An example of a homebrew PC, click to view larger version

A homebrew CPU is a central processing unit constructed using a number of simple integrated circuits, usually from the 7400 Series. When planning such a CPU, the designer must not only consider the hardware of the device but also the instructions the CPU will have, how they will operate, the bit patterns for each one, and their mnemonics. Before the existence of computer based circuit simulation, many commercial processors from manufacturers such as Motorola were first constructed and tested using discrete logic. Those commercial processors include the Motorola 6800,[2] the Motorola 6809,[3] and the Hewlett-Packard PA-RISC TS1.[4]

Although no limit exists on data bus sizes when constructing such a CPU, the number of components required to complete a design increases exponentially as bus size gets wider. Common physical data bus sizes are 1-bit, 4-bits, 8-bits, and 16-bits. Incomplete design documents exist for a 40-bit CPU.[5] A microcoded CPU may be able to present a significantly different instruction set to the application programmer than seems to be directly supported by the hardware used to implement it. For example, the 68000 presented a 32-bit instruction set to the application programmer -- a 32-bit "add" was a single instruction -- even though internally it was implemented with 16-bit ALUs. For example, the Zilog Z80, one of the most commonly used CPU families of all time,[6] presented an 8-bit instruction set to the application programmer -- even though internally it was implemented with a single 4-bit ALU.[7]
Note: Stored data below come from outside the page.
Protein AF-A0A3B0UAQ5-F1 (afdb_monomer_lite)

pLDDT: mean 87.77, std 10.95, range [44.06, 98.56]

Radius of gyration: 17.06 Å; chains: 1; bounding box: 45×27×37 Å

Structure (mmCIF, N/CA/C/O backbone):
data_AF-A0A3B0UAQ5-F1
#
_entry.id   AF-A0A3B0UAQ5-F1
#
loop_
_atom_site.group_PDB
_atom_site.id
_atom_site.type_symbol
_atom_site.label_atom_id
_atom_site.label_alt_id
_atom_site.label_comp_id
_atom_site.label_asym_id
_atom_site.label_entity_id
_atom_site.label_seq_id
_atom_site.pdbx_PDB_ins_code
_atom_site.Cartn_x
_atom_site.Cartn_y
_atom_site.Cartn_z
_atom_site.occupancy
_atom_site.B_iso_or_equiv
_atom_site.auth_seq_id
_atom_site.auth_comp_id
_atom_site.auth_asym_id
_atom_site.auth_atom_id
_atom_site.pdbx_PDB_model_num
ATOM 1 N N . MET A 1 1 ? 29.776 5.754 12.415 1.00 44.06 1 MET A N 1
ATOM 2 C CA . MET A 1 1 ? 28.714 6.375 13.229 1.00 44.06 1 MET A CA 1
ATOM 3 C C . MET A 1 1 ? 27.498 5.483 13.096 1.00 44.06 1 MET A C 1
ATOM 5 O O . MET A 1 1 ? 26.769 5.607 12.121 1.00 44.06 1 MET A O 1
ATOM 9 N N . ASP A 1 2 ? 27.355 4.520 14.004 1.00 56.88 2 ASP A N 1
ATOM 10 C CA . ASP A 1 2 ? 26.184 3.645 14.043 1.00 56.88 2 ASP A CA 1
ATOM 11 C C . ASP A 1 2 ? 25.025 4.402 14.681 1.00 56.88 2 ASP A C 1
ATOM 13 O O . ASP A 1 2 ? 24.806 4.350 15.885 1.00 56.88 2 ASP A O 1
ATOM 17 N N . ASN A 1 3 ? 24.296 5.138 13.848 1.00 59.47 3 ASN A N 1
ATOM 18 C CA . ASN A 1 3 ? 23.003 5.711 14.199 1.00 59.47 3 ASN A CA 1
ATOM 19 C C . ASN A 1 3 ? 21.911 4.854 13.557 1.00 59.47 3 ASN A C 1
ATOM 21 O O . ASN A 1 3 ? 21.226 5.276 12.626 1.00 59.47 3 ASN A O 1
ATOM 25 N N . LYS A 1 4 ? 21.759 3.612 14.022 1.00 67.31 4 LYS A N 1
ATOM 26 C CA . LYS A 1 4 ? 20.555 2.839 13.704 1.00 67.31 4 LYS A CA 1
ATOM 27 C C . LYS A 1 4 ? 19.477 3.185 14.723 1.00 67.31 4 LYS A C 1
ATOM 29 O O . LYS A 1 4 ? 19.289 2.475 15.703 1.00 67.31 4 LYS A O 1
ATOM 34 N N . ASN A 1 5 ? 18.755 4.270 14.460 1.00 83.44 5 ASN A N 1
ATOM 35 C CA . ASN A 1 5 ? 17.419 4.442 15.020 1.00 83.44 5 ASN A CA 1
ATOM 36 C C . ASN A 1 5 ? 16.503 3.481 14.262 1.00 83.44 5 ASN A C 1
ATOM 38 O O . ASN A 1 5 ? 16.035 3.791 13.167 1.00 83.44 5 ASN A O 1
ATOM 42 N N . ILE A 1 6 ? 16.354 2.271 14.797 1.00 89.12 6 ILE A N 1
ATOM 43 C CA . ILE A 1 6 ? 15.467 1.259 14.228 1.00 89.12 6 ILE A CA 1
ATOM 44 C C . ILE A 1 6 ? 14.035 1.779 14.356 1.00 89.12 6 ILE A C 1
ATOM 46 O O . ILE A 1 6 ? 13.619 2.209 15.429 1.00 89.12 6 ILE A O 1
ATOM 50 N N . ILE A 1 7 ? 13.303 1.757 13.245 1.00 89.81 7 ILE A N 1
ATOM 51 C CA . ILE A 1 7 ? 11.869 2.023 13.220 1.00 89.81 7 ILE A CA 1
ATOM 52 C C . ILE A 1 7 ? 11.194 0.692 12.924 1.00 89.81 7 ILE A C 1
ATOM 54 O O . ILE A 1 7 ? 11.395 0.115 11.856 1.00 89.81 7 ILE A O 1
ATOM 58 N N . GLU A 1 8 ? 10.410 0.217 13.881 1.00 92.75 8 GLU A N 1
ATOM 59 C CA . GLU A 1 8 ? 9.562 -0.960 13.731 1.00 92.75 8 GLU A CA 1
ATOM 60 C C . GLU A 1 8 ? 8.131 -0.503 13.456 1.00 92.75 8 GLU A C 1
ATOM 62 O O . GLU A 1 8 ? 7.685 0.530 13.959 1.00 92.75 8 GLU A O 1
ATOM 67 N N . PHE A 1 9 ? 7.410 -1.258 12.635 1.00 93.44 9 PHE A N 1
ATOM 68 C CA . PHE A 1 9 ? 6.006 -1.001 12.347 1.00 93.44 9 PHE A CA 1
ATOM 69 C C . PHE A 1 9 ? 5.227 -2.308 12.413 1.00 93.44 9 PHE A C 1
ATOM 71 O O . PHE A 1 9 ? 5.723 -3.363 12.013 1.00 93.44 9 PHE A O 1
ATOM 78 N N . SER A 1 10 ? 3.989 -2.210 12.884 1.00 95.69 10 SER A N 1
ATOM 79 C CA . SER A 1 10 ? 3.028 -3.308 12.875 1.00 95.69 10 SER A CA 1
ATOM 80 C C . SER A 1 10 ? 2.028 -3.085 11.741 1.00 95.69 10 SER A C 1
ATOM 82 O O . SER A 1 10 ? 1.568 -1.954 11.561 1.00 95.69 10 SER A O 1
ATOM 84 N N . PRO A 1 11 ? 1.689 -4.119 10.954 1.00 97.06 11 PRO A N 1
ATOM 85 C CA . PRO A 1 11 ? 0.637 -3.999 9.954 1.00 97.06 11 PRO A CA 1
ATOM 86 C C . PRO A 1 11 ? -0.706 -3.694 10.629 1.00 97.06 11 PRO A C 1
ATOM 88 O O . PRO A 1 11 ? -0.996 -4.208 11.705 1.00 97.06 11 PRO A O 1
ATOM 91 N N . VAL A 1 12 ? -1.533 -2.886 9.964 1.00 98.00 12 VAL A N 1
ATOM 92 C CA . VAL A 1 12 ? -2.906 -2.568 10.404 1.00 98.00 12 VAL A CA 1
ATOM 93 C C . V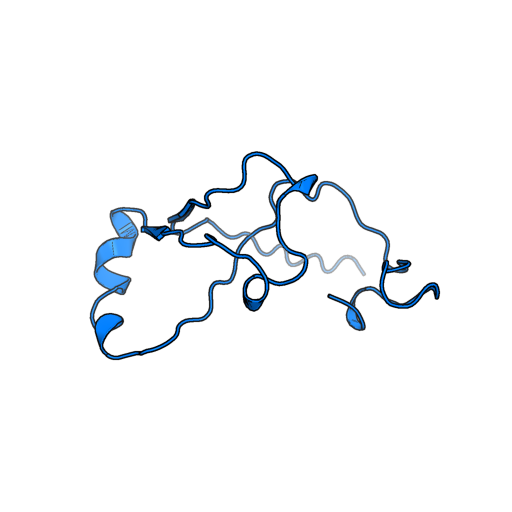AL A 1 12 ? -3.965 -3.429 9.709 1.00 98.00 12 VAL A C 1
ATOM 95 O O . VAL A 1 12 ? -5.160 -3.272 9.946 1.00 98.00 12 VAL A O 1
ATOM 98 N N . GLY A 1 13 ? -3.533 -4.307 8.804 1.00 98.00 13 GLY A N 1
ATOM 99 C CA . GLY A 1 13 ? -4.414 -5.049 7.923 1.00 98.00 13 GLY A CA 1
ATOM 100 C C . GLY A 1 13 ? -3.683 -5.841 6.841 1.00 98.00 13 GLY A C 1
ATOM 101 O O . GLY A 1 13 ? -2.448 -5.871 6.796 1.00 98.00 13 GLY A O 1
ATOM 102 N N . ILE A 1 14 ? -4.460 -6.461 5.953 1.00 97.81 14 ILE A N 1
ATOM 103 C CA . ILE A 1 14 ? -4.003 -7.309 4.845 1.00 97.81 14 ILE A CA 1
ATOM 104 C C . ILE A 1 14 ? -4.662 -6.843 3.543 1.00 97.81 14 ILE A C 1
ATOM 106 O O . ILE A 1 14 ? -5.853 -6.549 3.503 1.00 97.81 14 ILE A O 1
ATOM 110 N N . ILE A 1 15 ? -3.884 -6.780 2.460 1.00 95.88 15 ILE A N 1
ATOM 111 C CA . ILE A 1 15 ? -4.400 -6.485 1.118 1.00 95.88 15 ILE A CA 1
ATOM 112 C C . ILE A 1 15 ? -4.658 -7.807 0.396 1.00 95.88 15 ILE A C 1
ATOM 114 O O . ILE A 1 15 ? -3.731 -8.595 0.196 1.00 95.88 15 ILE A O 1
ATOM 118 N N . HIS A 1 16 ? -5.896 -8.012 -0.043 1.00 93.50 16 HIS A N 1
ATOM 119 C CA . HIS A 1 16 ? -6.318 -9.165 -0.830 1.00 93.50 16 HIS A CA 1
ATOM 120 C C . HIS A 1 16 ? -6.440 -8.765 -2.298 1.00 93.50 16 HIS A C 1
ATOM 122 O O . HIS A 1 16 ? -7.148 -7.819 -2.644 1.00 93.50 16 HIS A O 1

For example, w:serial computers, even though they do calculations one bit per clock cycle, present a instruction set that deals with much wider words -- often 12 bits (PDP-8/S; PDP-14), 24 bits (D-17B), or even wider -- 39 bits (Elliott 803).


Notable Homebrew CPUs

The Magic-1 is a CPU with an 8-bit data bus and 16-bit address bus running at about 3.75MHz 4.09 Mhz.
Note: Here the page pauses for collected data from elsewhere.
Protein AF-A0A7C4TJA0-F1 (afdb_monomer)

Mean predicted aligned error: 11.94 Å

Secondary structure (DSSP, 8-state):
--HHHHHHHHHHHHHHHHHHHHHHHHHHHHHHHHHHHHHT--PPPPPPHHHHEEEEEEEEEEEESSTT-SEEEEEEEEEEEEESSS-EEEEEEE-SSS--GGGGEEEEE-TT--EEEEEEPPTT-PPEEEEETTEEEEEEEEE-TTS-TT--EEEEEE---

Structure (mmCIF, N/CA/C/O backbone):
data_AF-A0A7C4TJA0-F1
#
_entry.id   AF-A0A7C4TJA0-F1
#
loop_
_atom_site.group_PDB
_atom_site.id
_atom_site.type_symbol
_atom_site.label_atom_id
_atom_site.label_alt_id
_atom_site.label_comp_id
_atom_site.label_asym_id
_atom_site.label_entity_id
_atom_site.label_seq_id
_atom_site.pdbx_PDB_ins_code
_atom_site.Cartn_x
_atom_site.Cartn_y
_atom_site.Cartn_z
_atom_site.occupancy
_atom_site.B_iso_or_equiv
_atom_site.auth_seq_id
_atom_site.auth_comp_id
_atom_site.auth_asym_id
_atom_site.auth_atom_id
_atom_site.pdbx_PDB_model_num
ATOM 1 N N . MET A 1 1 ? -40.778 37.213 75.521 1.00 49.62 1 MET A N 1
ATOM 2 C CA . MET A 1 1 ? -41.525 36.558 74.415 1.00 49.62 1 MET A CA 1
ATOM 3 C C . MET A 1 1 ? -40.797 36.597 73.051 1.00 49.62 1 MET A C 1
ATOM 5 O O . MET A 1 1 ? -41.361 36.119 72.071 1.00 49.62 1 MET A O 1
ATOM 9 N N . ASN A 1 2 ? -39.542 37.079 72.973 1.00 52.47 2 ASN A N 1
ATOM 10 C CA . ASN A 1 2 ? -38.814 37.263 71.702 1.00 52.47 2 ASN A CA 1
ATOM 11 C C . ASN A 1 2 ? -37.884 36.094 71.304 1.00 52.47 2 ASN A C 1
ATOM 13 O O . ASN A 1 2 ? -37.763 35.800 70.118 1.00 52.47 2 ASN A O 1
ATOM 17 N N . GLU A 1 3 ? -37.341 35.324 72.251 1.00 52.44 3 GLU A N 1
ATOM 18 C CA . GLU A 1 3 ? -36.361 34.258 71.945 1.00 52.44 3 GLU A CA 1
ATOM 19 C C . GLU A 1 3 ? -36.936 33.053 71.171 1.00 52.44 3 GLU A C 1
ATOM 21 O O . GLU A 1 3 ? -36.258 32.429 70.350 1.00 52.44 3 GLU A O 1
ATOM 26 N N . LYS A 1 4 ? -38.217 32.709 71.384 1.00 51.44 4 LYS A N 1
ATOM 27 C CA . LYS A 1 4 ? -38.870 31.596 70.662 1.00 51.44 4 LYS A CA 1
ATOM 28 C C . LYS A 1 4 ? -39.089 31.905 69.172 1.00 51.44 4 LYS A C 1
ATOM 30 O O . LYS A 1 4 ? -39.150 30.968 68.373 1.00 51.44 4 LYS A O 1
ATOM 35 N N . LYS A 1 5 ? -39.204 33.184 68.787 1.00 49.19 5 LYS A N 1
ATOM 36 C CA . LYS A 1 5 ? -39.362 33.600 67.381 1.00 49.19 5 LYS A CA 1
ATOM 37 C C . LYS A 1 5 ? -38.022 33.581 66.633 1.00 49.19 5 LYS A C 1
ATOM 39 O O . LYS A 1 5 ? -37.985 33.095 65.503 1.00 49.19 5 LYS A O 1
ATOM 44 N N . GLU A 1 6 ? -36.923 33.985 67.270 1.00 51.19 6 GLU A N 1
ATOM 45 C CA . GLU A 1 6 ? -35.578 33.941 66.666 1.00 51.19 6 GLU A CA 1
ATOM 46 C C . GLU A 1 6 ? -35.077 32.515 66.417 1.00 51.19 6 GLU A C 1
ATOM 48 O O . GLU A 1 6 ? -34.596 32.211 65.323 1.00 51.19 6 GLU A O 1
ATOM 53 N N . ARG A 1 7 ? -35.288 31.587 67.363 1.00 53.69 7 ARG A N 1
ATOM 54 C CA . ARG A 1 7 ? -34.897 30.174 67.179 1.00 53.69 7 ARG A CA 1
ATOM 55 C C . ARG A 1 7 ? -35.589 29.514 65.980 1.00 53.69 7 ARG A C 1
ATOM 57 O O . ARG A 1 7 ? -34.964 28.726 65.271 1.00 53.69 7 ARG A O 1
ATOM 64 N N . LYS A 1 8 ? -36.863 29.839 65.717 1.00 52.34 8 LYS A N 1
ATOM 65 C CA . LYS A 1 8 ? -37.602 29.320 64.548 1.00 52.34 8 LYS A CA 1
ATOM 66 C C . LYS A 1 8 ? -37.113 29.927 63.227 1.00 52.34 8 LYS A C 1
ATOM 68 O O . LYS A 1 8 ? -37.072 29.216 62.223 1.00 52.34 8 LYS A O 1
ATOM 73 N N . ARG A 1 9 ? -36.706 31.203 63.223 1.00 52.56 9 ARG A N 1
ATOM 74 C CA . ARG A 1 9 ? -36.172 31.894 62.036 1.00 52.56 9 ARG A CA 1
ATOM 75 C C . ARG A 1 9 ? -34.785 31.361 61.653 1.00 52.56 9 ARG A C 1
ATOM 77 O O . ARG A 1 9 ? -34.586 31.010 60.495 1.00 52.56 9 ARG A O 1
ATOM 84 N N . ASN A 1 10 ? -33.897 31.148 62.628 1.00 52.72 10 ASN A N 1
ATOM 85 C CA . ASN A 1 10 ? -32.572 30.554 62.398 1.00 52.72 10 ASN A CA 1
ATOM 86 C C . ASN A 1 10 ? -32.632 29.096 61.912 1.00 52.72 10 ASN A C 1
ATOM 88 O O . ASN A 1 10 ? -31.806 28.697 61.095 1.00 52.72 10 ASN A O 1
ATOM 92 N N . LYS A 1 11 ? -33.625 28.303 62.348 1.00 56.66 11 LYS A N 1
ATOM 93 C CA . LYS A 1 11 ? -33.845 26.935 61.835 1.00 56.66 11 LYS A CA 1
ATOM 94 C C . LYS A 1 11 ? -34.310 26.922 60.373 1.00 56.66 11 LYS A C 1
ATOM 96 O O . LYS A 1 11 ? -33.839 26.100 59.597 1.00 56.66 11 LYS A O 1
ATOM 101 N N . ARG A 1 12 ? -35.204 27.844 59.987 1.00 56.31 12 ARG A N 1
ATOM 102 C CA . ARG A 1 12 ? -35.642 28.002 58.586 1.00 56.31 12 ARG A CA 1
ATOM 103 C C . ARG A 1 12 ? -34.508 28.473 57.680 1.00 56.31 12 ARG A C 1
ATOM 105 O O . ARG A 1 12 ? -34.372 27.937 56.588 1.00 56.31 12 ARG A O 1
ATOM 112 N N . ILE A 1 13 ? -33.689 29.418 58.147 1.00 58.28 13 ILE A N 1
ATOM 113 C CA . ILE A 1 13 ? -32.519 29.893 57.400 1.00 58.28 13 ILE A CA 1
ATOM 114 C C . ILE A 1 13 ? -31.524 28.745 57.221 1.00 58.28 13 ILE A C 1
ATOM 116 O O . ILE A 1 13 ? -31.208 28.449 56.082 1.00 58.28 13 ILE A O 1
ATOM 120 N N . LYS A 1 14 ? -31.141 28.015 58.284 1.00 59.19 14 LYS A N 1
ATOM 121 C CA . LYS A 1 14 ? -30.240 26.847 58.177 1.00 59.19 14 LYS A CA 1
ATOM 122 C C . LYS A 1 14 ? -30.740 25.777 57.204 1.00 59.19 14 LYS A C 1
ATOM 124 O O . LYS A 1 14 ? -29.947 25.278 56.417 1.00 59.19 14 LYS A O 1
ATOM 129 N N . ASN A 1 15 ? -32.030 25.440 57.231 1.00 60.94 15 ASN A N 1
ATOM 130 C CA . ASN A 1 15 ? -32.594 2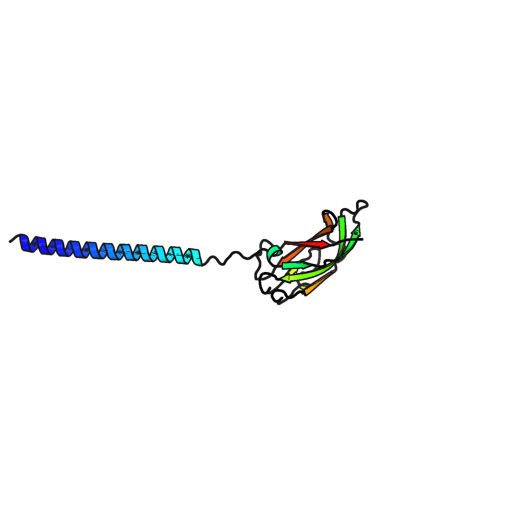4.459 56.297 1.00 60.94 15 ASN A CA 1
ATOM 131 C C . ASN A 1 15 ? -32.623 24.985 54.852 1.00 60.94 15 ASN A C 1
ATOM 133 O O . ASN A 1 15 ? -32.424 24.211 53.922 1.00 60.94 15 ASN A O 1
ATOM 137 N N . SER A 1 16 ? -32.834 26.291 54.664 1.00 60.62 16 SER A N 1
ATOM 138 C CA . SER A 1 16 ? -32.766 26.940 53.353 1.00 60.62 16 SER A CA 1
ATOM 139 C C . SER A 1 16 ? -31.338 26.985 52.813 1.00 60.62 16 SER A C 1
ATOM 141 O O . SER A 1 16 ? -31.142 26.711 51.635 1.00 60.62 16 SER A O 1
ATOM 143 N N . THR A 1 17 ? -30.338 27.300 53.643 1.00 62.19 17 THR A N 1
ATOM 144 C CA . THR A 1 17 ? -28.934 27.285 53.212 1.00 62.19 17 THR A CA 1
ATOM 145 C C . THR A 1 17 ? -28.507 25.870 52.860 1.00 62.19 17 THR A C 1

The Mark I FORTH also has a 8-bit data bus and 16-bit address bus, but runs at 1MHz.

The V1648CPU is a CPU with a 16-bit data bus and 48-bit address bus that is currently being designed.

APOLLO181 is a homemade didactic 4-bit processor made of TTL logics and bipolar memories, based upon the Bugbook® I and II chips, in particular on the 74181 (by Gianluca.G, Italy, May 2012).

Parts

...

chips

bus

Practically all CPU designs include several 3-state buses -- an "address bus", a "data bus", and various internal buses.

A 3-state bus is functionally the same as a multiplexer. However, there is no physical part you can point to and say "that is the multiplexer" in a 3-state bus; it's a pattern of activity shared among many parts. The only reason to use a 3-state bus is when it requires fewer chips or fewer, shorter wires, compared to an equivalent multiplexer arrangement. When you want to select between very few pieces of data that are close together, and most of that data is stored on a chip that only has 2-state outputs, it may require fewer chips and less wiring to use actual multiplexer chips. When you want to select between many pieces of data (one of many registers, or one of many memory chips, etc.), or many of the chips holding that data already have 3-state outputs, it usually requires fewer chips to use a 3-state bus (even counting the "extra" 3-state buffer between the bus and each thing that doesn't already have 3-state outputs).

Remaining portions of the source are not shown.